*** Records supplied ***

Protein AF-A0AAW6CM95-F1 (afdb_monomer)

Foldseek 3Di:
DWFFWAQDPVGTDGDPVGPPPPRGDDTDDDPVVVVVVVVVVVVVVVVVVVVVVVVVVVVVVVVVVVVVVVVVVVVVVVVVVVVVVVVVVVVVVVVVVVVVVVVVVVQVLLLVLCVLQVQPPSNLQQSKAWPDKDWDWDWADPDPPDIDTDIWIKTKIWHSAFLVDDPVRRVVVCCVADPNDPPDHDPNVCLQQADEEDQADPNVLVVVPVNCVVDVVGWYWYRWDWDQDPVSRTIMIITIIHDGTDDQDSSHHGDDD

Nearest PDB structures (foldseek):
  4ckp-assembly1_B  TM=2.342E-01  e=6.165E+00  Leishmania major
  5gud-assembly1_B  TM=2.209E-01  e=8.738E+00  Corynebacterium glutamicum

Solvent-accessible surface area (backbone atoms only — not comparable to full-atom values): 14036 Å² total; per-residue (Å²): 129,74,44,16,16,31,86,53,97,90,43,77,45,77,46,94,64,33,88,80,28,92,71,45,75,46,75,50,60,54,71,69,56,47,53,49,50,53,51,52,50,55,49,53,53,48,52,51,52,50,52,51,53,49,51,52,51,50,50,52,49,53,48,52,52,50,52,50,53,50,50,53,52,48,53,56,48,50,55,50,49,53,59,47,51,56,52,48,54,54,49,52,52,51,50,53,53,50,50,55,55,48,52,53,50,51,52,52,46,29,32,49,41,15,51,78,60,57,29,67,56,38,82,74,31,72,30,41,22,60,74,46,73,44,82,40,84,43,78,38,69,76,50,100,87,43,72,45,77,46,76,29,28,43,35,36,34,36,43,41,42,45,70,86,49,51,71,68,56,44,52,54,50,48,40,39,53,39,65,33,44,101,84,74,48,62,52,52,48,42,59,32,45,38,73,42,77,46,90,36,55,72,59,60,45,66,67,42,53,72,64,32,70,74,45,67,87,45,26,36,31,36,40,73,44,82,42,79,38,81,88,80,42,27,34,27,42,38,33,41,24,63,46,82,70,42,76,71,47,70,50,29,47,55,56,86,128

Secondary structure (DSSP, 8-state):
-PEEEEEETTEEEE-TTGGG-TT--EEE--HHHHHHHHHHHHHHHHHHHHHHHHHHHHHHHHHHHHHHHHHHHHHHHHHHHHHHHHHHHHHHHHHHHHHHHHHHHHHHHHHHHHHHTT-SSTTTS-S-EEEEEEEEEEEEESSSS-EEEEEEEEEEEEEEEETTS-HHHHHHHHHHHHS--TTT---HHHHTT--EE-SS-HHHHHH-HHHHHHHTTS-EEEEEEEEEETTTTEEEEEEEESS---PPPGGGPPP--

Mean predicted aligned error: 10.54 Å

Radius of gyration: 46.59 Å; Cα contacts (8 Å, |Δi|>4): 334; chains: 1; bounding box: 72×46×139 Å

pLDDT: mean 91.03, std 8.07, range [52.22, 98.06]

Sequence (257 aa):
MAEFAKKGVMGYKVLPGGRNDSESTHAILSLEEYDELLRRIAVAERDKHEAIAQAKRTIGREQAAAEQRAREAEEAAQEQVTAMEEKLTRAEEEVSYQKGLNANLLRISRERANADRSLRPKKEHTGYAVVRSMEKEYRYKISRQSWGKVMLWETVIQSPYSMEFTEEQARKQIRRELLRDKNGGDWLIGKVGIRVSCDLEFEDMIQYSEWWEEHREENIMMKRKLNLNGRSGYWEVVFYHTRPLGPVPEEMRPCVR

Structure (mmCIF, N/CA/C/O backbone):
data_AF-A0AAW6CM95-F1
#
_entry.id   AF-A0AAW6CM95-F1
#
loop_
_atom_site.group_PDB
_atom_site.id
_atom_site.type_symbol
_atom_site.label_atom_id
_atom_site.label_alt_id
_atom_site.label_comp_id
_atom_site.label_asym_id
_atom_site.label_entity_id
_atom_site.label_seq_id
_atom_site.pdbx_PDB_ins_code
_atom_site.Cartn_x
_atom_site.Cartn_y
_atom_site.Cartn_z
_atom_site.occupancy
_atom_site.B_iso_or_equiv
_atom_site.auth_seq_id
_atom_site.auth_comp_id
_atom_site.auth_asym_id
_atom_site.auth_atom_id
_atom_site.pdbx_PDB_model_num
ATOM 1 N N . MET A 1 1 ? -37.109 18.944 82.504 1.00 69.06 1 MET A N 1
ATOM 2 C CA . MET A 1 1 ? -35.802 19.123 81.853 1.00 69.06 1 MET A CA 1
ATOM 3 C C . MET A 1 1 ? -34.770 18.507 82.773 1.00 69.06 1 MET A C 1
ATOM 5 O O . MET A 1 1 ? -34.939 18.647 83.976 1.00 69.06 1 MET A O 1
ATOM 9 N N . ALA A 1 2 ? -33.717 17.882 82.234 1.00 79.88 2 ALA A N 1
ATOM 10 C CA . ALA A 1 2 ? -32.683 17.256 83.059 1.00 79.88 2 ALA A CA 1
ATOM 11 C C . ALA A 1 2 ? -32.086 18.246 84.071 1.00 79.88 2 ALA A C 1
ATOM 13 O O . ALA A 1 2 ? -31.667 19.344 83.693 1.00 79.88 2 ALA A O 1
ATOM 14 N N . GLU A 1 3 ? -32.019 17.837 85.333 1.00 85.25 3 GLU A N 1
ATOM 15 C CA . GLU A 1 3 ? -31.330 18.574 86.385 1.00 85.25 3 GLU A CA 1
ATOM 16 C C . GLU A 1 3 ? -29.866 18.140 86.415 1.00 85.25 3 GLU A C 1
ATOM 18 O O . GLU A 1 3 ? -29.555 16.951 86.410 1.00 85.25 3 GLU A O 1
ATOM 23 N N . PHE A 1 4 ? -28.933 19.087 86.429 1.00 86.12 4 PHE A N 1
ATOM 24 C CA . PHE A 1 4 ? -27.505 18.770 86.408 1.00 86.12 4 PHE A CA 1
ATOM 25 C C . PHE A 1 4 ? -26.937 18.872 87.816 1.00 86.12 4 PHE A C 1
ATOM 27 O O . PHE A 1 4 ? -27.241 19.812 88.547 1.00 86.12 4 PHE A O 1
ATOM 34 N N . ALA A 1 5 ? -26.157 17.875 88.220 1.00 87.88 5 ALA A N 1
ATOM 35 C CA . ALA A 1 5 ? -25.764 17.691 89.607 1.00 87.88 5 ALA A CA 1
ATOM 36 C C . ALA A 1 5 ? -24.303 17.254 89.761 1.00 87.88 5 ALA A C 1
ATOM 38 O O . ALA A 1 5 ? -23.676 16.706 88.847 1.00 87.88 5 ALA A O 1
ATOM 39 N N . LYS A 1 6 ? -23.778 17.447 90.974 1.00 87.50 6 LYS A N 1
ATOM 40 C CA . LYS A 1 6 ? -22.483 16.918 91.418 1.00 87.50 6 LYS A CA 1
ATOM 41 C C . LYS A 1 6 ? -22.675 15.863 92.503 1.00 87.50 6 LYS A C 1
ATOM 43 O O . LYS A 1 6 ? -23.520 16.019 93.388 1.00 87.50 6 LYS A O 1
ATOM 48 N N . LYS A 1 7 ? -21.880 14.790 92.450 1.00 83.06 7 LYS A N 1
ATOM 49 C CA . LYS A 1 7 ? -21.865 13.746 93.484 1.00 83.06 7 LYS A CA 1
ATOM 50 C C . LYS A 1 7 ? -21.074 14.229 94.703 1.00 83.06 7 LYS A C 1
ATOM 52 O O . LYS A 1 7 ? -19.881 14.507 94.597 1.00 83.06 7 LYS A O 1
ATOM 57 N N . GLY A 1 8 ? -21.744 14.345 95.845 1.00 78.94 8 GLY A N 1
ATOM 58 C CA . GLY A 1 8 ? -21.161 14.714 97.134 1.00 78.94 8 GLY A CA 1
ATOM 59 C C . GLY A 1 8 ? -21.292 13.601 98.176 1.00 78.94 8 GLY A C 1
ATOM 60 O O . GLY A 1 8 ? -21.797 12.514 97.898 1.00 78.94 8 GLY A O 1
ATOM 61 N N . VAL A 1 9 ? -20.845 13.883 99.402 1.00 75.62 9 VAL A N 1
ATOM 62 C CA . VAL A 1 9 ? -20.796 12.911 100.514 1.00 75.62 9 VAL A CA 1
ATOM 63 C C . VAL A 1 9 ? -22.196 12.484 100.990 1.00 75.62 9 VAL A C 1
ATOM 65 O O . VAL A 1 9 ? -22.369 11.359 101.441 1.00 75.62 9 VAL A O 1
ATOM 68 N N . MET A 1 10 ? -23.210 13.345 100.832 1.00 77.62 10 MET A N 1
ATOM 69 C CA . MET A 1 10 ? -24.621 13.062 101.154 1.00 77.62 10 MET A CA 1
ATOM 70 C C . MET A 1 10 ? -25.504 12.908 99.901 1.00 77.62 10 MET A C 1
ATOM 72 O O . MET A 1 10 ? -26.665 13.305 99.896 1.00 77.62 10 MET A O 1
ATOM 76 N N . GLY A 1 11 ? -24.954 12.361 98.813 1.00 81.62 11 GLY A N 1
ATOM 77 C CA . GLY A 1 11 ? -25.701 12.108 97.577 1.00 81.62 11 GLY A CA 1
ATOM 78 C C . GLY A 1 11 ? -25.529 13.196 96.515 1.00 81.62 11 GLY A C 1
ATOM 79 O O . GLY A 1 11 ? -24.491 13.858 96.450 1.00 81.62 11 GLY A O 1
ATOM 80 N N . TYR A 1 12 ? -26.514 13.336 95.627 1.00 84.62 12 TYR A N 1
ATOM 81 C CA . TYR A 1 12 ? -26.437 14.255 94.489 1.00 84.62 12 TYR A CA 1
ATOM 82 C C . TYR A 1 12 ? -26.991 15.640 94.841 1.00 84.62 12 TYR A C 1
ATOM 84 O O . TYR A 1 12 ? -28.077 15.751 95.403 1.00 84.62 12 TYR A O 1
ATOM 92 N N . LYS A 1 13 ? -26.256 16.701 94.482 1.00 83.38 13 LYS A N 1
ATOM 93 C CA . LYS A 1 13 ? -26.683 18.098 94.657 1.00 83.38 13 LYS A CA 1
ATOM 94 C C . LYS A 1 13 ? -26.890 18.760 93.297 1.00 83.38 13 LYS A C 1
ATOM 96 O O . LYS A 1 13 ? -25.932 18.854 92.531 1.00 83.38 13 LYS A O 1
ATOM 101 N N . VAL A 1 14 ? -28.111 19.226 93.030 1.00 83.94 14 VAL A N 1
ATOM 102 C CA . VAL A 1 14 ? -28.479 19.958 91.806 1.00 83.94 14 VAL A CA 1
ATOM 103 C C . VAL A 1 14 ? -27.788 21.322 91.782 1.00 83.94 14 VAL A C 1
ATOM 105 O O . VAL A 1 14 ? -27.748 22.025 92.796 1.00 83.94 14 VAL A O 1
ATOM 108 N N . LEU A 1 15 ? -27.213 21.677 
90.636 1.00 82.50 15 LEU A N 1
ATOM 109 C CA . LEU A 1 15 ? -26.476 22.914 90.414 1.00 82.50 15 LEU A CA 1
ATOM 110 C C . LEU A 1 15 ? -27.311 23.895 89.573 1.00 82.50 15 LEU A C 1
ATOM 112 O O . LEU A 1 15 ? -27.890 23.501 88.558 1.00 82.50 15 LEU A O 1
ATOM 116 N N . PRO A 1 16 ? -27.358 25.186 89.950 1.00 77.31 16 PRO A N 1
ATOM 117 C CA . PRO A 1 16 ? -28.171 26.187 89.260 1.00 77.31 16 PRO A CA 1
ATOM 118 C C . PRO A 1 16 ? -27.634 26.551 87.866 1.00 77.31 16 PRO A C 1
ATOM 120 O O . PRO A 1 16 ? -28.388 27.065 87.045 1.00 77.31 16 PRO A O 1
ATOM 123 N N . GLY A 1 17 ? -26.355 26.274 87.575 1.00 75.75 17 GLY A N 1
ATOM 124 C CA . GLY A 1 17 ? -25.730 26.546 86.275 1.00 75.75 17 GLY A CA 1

***

## Exercise aim
Above are the records. Print exactly, and only, the lines from the line with "ATOM 11 C C" to the line with "ATOM 18 O O", both inclusive.

## Exercise answer
ATOM 11 C C . ALA A 1 2 ? -32.086 18.246 84.071 1.00 79.88 2 ALA A C 1
ATOM 13 O O . ALA A 1 2 ? -31.667 19.344 83.693 1.00 79.88 2 ALA A O 1
ATOM 14 N N . GLU A 1 3 ? -32.019 17.837 85.333 1.00 85.25 3 GLU A N 1
ATOM 15 C CA . GLU A 1 3 ? -31.330 18.574 86.385 1.00 85.25 3 GLU A CA 1
ATOM 16 C C . GLU A 1 3 ? -29.866 18.140 86.415 1.00 85.25 3 GLU A C 1
ATOM 18 O O . GLU A 1 3 ? -29.555 16.951 86.410 1.00 85.25 3 GLU A O 1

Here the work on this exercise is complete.